Every line in the records below between the one holding "ATOM 85 O O" and the one holding "ATOM 96 C C", inclusive, is to be set down exactly; all other lines are to be left out.

─── Data to process ───

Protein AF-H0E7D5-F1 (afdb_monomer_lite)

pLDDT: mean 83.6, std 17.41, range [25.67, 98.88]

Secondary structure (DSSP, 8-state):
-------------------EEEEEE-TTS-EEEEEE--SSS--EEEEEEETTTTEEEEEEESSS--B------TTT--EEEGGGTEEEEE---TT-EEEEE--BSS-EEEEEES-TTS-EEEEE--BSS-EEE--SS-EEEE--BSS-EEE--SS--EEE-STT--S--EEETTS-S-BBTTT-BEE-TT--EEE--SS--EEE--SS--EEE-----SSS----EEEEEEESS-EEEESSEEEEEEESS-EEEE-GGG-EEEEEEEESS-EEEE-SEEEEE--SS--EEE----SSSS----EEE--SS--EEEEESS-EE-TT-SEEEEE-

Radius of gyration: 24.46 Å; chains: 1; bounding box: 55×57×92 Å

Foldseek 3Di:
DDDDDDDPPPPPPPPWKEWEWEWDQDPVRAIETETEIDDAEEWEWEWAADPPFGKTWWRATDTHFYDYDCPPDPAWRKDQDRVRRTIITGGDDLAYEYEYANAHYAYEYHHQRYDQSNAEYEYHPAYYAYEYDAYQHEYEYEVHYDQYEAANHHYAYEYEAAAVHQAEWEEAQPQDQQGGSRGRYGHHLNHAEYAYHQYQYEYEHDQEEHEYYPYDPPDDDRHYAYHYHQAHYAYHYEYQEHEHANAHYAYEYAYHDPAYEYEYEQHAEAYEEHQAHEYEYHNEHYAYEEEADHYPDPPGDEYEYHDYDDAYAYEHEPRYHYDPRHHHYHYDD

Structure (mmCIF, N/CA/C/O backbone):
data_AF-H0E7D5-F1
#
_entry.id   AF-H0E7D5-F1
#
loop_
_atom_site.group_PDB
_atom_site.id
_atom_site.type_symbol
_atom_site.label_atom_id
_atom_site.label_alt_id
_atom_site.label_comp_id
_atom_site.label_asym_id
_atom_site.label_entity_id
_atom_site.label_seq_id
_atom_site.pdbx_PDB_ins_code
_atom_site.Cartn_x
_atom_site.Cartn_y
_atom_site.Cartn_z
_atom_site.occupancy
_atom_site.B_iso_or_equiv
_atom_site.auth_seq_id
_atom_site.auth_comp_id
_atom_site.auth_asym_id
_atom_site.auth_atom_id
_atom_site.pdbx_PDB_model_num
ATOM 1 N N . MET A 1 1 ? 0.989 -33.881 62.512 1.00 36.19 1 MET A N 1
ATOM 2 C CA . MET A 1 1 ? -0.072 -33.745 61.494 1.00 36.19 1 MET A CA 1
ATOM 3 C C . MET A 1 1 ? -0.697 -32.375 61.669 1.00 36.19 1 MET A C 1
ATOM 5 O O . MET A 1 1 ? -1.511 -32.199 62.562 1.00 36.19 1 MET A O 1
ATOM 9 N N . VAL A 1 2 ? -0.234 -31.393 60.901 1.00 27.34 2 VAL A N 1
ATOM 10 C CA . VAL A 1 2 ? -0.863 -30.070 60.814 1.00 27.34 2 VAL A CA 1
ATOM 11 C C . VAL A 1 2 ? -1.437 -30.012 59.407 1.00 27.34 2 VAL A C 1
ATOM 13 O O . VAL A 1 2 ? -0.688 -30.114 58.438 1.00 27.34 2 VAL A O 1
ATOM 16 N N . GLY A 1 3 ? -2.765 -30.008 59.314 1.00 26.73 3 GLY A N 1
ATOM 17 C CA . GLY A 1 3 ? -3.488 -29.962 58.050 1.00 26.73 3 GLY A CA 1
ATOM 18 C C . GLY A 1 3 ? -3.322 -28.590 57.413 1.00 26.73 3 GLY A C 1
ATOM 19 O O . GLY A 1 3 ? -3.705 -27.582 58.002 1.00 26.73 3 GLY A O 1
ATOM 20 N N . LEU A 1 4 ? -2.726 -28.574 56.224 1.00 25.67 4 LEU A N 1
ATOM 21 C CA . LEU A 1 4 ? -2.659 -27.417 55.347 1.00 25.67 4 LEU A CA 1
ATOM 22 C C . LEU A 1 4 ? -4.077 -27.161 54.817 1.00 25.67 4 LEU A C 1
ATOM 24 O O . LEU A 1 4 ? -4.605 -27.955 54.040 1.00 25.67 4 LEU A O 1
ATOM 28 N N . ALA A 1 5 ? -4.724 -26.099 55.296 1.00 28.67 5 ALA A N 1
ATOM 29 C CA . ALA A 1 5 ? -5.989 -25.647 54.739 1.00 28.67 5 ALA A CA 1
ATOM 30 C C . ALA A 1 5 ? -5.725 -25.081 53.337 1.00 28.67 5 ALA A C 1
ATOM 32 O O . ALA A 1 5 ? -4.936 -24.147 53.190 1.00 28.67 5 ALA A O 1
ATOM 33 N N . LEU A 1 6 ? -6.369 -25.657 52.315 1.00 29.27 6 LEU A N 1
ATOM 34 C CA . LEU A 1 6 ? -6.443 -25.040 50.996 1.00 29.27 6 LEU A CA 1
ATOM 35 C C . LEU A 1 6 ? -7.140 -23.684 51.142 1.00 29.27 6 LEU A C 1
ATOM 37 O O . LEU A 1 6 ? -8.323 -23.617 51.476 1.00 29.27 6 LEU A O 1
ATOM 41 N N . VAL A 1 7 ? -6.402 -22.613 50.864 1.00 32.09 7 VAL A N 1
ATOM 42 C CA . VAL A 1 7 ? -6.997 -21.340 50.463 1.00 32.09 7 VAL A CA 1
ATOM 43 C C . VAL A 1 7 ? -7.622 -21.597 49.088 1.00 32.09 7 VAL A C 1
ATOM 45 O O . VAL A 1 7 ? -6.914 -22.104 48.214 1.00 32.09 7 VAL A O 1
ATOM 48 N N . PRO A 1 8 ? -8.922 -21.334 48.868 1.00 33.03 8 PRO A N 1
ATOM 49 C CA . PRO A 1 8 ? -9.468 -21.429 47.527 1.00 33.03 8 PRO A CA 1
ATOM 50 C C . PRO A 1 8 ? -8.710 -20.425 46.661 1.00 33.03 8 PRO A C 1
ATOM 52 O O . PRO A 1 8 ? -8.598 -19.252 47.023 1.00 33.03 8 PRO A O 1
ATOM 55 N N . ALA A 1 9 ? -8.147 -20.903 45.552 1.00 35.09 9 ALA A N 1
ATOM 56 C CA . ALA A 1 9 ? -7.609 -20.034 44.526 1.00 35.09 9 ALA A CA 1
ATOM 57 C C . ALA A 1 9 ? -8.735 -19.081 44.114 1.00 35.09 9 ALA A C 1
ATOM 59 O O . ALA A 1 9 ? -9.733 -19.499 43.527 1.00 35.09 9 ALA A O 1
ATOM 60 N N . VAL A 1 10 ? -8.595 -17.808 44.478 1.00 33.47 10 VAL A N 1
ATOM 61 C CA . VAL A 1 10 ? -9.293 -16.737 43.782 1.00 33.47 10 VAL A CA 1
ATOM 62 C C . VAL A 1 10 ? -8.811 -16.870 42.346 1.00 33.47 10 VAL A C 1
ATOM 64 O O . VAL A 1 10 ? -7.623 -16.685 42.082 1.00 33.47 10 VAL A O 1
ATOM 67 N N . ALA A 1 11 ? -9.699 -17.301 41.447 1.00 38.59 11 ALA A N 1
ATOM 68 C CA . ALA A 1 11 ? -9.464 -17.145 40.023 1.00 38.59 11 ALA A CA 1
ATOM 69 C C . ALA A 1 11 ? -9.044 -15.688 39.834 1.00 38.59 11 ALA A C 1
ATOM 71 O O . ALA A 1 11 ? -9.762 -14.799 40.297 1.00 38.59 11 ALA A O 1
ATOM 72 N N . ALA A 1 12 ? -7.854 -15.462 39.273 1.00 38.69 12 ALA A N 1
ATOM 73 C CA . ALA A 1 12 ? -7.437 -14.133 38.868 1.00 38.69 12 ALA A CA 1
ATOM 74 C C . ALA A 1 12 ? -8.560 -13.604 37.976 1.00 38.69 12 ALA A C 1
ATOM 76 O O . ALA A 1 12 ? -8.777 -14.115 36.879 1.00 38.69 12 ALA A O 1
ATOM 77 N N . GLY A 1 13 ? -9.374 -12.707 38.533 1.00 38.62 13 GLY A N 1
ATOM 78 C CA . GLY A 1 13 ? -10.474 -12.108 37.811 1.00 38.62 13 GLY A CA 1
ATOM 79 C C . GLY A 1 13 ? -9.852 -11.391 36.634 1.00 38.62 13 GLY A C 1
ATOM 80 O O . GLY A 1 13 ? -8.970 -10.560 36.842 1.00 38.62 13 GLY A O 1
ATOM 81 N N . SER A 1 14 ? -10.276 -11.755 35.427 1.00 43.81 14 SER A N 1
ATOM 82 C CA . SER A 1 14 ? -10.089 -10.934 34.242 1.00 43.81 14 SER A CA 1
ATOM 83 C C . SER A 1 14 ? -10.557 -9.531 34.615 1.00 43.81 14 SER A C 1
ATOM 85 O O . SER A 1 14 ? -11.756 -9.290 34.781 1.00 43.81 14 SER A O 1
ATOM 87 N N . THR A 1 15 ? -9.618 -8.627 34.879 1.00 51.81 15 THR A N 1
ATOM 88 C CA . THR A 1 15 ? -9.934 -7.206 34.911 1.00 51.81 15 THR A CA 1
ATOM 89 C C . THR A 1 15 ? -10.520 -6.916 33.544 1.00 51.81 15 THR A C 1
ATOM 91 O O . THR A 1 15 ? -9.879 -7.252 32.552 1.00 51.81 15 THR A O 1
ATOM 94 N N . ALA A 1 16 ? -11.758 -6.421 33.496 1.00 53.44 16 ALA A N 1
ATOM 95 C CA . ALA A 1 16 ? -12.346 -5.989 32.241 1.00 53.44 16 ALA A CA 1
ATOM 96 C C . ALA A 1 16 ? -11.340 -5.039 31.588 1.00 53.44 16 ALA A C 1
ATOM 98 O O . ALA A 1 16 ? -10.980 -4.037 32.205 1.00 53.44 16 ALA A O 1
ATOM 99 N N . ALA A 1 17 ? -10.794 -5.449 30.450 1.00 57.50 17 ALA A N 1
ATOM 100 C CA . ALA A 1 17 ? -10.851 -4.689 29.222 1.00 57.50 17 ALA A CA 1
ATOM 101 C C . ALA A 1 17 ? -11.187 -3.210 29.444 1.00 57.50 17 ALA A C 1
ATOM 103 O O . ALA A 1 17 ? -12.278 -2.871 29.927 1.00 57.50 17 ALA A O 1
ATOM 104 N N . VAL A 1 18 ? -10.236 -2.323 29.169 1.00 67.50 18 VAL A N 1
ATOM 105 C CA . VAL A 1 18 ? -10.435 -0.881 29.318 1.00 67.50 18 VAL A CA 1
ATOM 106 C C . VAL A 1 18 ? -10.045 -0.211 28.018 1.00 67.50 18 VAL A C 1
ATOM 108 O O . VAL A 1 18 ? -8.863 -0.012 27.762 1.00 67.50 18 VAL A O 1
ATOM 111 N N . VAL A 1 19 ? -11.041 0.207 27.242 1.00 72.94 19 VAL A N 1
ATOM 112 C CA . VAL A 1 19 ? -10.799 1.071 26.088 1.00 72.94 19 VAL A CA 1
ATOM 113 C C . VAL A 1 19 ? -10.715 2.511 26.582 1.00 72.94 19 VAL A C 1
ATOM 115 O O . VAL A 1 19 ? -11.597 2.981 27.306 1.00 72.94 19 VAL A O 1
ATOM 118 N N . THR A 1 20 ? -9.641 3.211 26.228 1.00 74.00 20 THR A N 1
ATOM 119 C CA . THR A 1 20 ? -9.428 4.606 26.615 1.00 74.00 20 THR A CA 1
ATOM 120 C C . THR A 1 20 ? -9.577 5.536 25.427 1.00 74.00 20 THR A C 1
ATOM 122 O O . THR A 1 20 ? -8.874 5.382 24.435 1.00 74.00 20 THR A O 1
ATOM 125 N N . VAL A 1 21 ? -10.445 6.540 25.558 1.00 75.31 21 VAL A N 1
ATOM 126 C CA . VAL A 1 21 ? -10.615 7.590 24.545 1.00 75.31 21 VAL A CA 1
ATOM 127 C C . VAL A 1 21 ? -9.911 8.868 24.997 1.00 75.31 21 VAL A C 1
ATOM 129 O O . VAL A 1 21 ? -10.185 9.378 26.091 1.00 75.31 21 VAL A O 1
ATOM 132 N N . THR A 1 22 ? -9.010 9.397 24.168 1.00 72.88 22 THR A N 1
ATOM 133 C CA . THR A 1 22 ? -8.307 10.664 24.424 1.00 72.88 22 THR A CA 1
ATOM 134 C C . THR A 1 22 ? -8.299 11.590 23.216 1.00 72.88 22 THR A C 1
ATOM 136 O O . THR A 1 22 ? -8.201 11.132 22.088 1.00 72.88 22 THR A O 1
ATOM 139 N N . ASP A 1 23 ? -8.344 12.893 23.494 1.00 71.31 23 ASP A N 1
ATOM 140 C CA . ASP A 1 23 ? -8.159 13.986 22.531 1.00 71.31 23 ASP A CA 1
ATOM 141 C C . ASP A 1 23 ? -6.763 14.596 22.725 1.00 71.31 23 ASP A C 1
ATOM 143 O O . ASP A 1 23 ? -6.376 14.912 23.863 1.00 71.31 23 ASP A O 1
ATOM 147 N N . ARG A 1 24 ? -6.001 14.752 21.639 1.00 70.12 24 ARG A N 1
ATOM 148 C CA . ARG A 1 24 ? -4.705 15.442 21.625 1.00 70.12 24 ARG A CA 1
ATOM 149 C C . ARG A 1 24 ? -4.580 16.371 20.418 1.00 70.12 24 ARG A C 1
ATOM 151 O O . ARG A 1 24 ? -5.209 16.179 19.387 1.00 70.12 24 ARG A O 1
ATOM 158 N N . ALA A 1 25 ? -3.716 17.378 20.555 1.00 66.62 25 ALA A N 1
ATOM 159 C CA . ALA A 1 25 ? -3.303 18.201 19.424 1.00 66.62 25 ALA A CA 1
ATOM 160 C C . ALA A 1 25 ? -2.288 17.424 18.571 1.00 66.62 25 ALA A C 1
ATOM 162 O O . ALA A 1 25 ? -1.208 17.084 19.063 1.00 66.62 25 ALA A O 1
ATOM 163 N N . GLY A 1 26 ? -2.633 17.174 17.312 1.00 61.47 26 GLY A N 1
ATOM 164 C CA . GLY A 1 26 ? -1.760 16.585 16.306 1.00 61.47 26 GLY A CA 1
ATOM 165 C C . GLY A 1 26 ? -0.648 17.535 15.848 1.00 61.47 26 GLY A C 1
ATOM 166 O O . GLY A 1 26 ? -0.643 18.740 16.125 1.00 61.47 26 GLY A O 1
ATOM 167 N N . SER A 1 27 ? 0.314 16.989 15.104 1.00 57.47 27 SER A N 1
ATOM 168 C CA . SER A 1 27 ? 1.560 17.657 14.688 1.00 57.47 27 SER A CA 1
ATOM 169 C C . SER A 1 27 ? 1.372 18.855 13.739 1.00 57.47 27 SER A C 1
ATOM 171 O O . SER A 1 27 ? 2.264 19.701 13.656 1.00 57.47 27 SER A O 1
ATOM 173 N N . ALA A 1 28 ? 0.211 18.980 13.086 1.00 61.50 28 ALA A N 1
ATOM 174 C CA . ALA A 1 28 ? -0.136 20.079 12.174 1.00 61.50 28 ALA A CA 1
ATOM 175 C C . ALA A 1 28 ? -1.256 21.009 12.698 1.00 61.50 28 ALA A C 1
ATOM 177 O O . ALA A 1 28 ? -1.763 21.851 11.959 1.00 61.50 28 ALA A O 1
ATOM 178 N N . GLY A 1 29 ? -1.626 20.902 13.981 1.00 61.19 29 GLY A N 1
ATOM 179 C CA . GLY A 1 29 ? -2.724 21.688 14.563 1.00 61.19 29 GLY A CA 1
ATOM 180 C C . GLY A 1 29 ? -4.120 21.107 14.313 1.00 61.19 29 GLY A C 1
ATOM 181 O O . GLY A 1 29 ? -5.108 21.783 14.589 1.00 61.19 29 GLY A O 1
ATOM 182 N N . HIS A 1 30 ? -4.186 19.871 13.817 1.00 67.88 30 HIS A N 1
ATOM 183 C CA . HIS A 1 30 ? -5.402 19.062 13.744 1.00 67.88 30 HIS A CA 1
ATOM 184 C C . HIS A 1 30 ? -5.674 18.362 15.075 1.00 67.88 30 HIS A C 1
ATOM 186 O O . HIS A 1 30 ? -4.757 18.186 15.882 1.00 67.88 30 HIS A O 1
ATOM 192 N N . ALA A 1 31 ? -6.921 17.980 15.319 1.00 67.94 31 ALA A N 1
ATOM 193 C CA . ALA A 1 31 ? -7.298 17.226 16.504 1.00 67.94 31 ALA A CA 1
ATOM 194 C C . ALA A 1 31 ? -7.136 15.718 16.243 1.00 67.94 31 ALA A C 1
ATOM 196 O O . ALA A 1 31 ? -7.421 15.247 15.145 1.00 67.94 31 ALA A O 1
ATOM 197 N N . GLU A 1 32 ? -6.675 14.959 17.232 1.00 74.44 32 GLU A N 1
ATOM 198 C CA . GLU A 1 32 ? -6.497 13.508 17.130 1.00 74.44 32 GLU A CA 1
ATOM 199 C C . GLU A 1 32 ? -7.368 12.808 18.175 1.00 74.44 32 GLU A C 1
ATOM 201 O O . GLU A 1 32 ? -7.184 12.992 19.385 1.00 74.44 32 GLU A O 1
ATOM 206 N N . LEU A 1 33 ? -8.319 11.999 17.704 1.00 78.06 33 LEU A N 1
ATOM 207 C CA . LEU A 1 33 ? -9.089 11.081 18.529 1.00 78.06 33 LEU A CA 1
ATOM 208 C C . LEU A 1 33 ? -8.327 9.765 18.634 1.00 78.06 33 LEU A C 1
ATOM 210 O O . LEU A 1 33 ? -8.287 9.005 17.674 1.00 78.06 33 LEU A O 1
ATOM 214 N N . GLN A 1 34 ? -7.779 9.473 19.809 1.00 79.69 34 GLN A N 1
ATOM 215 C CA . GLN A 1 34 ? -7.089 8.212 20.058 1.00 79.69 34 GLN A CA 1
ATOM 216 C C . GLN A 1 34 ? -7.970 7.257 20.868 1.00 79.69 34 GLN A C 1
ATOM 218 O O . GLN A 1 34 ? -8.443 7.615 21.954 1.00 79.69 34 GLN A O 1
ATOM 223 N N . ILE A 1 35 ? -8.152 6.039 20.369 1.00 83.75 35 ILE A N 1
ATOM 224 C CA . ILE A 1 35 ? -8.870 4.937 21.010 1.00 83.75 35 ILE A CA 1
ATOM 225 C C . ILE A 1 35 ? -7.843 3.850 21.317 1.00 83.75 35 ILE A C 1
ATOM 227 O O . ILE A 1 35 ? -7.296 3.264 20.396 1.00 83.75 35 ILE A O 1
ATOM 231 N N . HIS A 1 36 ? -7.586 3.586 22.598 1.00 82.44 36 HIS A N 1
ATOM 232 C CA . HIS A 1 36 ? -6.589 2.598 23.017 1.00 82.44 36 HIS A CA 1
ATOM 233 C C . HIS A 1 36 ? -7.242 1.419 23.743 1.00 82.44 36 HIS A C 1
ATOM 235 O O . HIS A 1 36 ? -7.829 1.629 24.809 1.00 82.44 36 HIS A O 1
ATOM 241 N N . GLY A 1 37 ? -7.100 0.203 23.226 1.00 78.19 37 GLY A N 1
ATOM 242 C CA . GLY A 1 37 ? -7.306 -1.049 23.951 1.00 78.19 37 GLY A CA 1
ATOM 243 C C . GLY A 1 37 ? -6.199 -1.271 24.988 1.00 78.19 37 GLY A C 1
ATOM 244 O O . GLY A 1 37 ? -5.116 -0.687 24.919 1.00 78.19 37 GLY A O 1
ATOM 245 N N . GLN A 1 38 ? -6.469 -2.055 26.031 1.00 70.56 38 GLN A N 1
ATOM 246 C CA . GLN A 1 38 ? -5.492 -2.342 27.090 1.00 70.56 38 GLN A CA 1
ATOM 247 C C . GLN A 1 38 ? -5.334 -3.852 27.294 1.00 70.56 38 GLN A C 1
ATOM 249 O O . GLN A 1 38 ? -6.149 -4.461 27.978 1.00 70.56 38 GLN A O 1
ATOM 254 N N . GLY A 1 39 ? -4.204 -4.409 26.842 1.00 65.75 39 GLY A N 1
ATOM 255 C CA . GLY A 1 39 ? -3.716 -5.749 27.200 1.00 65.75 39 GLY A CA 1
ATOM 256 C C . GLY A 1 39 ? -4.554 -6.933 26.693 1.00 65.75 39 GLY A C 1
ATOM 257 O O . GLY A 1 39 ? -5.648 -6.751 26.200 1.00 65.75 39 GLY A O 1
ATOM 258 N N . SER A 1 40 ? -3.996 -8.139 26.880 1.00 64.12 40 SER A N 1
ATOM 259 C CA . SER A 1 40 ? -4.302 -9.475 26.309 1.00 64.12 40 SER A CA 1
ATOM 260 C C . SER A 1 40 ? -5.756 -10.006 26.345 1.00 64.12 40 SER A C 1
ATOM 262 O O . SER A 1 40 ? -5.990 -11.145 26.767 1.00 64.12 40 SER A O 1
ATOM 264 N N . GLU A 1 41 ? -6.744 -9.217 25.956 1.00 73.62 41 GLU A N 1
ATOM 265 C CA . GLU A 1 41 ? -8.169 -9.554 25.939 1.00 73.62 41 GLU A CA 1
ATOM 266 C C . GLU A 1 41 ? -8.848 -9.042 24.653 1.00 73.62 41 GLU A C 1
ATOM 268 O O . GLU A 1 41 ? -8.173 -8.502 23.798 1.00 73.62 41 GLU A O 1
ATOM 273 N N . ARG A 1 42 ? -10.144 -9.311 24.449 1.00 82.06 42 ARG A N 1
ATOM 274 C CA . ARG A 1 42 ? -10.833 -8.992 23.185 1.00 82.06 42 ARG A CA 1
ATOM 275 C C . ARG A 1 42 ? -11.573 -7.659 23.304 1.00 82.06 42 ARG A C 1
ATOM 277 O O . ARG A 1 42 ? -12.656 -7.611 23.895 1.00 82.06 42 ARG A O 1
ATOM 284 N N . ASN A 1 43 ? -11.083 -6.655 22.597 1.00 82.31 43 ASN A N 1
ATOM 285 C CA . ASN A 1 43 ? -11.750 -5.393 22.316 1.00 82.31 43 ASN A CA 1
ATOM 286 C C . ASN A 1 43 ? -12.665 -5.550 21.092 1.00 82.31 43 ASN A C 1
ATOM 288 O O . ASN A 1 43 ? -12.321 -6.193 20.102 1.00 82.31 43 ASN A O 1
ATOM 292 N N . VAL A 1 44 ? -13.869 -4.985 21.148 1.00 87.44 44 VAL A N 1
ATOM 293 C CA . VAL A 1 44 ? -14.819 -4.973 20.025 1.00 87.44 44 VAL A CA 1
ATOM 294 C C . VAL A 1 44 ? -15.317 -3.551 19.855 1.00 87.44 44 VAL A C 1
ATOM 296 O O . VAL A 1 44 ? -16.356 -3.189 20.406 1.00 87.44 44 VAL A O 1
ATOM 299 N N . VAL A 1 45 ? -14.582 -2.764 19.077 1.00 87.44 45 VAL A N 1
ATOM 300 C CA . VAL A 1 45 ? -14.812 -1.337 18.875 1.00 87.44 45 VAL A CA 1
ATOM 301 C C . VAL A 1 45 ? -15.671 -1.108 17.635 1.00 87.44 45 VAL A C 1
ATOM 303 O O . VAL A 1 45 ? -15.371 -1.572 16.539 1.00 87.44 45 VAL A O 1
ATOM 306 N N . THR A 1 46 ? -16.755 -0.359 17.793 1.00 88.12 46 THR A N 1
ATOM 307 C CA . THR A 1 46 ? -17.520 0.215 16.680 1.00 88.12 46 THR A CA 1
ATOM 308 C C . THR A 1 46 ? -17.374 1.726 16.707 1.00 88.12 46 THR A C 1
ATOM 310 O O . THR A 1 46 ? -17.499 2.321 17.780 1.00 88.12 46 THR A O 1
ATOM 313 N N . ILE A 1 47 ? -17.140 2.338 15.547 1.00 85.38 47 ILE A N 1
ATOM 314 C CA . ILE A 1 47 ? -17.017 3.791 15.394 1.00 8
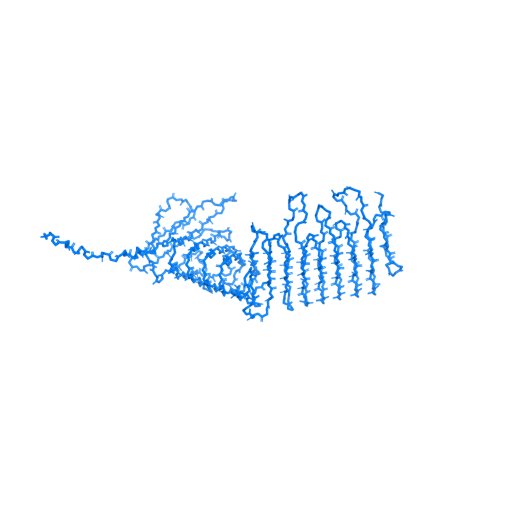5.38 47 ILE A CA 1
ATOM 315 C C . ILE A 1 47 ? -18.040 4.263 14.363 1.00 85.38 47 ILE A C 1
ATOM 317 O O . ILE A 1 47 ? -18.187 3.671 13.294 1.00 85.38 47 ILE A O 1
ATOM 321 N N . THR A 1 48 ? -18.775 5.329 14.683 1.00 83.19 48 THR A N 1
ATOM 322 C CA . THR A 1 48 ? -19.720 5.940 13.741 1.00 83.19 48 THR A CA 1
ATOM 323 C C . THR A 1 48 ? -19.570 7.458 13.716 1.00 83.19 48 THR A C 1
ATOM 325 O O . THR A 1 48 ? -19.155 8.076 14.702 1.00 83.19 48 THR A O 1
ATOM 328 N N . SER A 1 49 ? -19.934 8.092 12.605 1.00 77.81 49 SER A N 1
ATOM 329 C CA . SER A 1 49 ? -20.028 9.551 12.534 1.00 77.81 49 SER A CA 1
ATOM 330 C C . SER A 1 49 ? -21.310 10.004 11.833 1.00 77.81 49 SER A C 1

───

- _Result of this exercise_:
ATOM 85 O O . SER A 1 14 ? -11.756 -9.290 34.781 1.00 43.81 14 SER A O 1
ATOM 87 N N . THR A 1 15 ? -9.618 -8.627 34.879 1.00 51.81 15 THR A N 1
ATOM 88 C CA . THR A 1 15 ? -9.934 -7.206 34.911 1.00 51.81 15 THR A CA 1
ATOM 89 C C . THR A 1 15 ? -10.520 -6.916 33.544 1.00 51.81 15 THR A C 1
ATOM 91 O O . THR A 1 15 ? -9.879 -7.252 32.552 1.00 51.81 15 THR A O 1
ATOM 94 N N . ALA A 1 16 ? -11.758 -6.421 33.496 1.00 53.44 16 ALA A N 1
ATOM 95 C CA . ALA A 1 16 ? -12.346 -5.989 32.241 1.00 53.44 16 ALA A CA 1
ATOM 96 C C . ALA A 1 16 ? -11.340 -5.039 31.588 1.00 53.44 16 ALA A C 1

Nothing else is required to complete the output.